### Exercise instructions
In the entries that follow, the lines from the one with "ATOM 65 N N" through the one with "ATOM 73 C C" are the ones to write out, exactly and with both ends included. Nothing else should appear.

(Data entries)
+++++

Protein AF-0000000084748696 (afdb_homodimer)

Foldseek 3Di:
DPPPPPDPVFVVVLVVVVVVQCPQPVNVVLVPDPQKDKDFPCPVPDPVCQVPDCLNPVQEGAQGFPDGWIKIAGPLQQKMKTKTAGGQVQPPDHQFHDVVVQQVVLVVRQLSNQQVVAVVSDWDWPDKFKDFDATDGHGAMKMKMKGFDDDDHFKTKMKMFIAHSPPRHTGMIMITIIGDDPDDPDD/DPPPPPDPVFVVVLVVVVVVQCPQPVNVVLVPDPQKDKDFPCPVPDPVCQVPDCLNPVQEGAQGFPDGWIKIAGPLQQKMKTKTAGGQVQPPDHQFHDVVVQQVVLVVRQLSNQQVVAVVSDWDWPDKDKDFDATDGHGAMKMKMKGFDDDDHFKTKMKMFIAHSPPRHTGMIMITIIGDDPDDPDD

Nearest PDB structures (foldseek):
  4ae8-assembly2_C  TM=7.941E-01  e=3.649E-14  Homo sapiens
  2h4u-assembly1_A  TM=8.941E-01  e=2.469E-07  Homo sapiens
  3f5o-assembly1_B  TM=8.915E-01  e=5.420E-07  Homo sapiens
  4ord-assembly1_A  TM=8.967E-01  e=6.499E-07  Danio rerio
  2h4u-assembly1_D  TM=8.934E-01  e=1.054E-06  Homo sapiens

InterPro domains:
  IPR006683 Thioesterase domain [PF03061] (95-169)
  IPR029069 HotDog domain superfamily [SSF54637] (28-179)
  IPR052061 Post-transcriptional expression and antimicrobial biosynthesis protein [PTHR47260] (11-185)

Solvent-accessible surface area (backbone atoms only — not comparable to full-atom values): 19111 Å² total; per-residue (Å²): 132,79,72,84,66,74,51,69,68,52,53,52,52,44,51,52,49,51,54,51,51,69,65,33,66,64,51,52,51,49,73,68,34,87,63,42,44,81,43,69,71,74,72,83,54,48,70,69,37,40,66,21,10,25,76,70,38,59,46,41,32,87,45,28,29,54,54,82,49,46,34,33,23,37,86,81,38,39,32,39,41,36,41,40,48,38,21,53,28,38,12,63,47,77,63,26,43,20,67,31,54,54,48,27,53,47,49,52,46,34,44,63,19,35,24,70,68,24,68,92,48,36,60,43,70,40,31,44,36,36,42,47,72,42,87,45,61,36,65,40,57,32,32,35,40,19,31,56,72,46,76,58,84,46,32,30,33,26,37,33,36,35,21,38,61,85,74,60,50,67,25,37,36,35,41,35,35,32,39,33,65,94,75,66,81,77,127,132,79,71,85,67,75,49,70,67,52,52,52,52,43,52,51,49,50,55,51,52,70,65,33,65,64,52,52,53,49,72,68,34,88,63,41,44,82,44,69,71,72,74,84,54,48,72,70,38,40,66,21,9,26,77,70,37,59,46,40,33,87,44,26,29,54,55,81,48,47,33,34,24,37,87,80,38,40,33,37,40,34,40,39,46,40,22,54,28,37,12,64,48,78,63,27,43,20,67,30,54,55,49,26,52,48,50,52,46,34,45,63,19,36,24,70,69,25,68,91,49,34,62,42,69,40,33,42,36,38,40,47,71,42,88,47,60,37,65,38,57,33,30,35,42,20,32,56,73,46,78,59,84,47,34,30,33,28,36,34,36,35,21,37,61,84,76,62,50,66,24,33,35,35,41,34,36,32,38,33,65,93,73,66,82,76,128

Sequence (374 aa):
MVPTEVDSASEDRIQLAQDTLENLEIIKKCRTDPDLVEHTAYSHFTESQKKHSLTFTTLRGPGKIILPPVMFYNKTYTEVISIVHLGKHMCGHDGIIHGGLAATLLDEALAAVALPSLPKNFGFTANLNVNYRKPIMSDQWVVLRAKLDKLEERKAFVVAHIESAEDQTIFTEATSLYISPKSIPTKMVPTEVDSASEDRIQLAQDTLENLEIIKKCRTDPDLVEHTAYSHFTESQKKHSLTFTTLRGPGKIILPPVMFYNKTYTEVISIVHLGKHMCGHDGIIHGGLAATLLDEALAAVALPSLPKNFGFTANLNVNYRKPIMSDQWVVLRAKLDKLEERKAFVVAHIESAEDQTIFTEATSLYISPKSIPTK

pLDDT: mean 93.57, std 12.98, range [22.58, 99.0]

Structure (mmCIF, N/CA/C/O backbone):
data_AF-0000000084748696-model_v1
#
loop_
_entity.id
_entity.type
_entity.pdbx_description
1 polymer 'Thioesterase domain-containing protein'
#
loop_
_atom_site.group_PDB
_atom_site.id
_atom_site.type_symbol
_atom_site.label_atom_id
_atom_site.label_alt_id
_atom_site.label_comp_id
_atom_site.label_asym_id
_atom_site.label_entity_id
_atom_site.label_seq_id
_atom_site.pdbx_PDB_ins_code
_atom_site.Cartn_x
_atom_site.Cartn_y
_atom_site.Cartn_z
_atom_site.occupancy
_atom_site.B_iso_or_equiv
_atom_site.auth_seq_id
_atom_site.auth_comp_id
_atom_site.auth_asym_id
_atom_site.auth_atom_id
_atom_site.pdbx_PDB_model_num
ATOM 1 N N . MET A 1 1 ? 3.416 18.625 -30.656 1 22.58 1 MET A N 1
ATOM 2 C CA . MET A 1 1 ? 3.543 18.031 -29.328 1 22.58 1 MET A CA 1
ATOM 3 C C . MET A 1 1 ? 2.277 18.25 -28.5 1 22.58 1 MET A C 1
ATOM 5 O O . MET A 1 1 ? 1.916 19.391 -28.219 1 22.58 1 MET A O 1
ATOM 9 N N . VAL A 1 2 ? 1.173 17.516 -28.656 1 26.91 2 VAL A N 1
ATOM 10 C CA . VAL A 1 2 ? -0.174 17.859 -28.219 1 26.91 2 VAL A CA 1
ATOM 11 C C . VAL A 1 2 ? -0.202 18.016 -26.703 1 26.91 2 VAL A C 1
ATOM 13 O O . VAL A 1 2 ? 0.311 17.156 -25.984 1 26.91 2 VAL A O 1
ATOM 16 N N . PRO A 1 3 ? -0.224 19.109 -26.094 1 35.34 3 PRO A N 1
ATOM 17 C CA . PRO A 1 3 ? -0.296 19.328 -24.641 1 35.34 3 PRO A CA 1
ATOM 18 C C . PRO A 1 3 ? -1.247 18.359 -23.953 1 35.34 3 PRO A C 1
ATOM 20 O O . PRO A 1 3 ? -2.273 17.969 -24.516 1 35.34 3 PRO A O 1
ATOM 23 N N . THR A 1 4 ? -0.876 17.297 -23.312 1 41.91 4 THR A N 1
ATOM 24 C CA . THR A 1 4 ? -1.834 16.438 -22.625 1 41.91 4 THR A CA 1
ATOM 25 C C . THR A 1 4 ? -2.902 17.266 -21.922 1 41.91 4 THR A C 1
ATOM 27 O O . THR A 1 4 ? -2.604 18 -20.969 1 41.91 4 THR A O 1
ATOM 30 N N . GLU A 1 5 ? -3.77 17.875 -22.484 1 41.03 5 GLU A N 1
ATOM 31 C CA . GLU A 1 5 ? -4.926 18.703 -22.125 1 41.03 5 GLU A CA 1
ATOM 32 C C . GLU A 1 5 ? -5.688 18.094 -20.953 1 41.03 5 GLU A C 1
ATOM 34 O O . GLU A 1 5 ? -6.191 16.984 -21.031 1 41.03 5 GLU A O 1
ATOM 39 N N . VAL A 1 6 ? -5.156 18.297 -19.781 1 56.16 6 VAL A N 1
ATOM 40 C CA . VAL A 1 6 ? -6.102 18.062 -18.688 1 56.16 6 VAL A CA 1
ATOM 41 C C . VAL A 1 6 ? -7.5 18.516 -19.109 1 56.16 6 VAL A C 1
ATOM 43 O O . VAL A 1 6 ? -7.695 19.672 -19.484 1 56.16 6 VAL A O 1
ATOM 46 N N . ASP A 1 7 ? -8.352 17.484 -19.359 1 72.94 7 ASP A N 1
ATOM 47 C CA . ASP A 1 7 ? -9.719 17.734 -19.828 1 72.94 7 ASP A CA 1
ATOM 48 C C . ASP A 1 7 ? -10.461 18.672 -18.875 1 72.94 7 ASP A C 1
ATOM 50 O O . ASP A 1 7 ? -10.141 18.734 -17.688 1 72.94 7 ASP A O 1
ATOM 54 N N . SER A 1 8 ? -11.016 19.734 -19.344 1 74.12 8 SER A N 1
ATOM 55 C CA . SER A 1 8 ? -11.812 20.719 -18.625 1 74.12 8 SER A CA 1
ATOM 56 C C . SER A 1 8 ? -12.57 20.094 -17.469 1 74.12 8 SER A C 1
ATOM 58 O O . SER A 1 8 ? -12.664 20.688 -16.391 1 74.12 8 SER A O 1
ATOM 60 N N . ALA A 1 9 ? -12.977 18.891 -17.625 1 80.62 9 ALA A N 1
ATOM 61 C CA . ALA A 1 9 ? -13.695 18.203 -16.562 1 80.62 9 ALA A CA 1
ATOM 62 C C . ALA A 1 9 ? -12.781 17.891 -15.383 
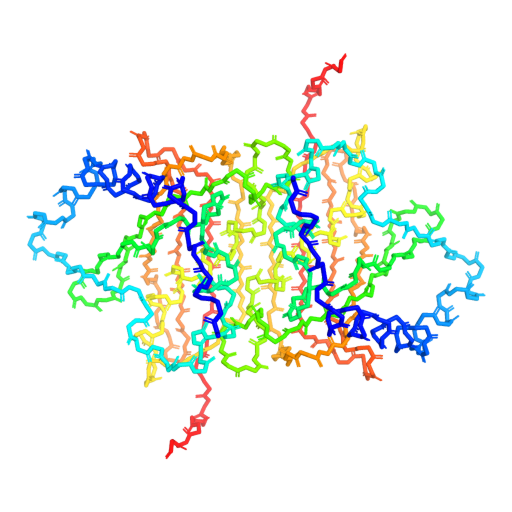1 80.62 9 ALA A C 1
ATOM 64 O O . ALA A 1 9 ? -13.195 18 -14.227 1 80.62 9 ALA A O 1
ATOM 65 N N . SER A 1 10 ? -11.586 17.625 -15.781 1 84 10 SER A N 1
ATOM 66 C CA . SER A 1 10 ? -10.617 17.344 -14.727 1 84 10 SER A CA 1
ATOM 67 C C . SER A 1 10 ? -10.266 18.594 -13.938 1 84 10 SER A C 1
ATOM 69 O O . SER A 1 10 ? -10.148 18.547 -12.711 1 84 10 SER A O 1
ATOM 71 N N . GLU A 1 11 ? -10.188 19.625 -14.555 1 89.12 11 GLU A N 1
ATOM 72 C CA . GLU A 1 11 ? -9.867 20.875 -13.891 1 89.12 11 GLU A CA 1
ATOM 73 C C . GLU A 1 11 ? -10.992 21.297 -12.938 1 89.12 11 GLU A C 1
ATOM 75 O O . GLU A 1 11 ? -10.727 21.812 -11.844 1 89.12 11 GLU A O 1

+++++

### Result of this task
ATOM 65 N N . SER A 1 10 ? -11.586 17.625 -15.781 1 84 10 SER A N 1
ATOM 66 C CA . SER A 1 10 ? -10.617 17.344 -14.727 1 84 10 SER A CA 1
ATOM 67 C C . SER A 1 10 ? -10.266 18.594 -13.938 1 84 10 SER A C 1
ATOM 69 O O . SER A 1 10 ? -10.148 18.547 -12.711 1 84 10 SER A O 1
ATOM 71 N N . GLU A 1 11 ? -10.188 19.625 -14.555 1 89.12 11 GLU A N 1
ATOM 72 C CA . GLU A 1 11 ? -9.867 20.875 -13.891 1 89.12 11 GLU A CA 1
ATOM 73 C C . GLU A 1 11 ? -10.992 21.297 -12.938 1 89.12 11 GLU A C 1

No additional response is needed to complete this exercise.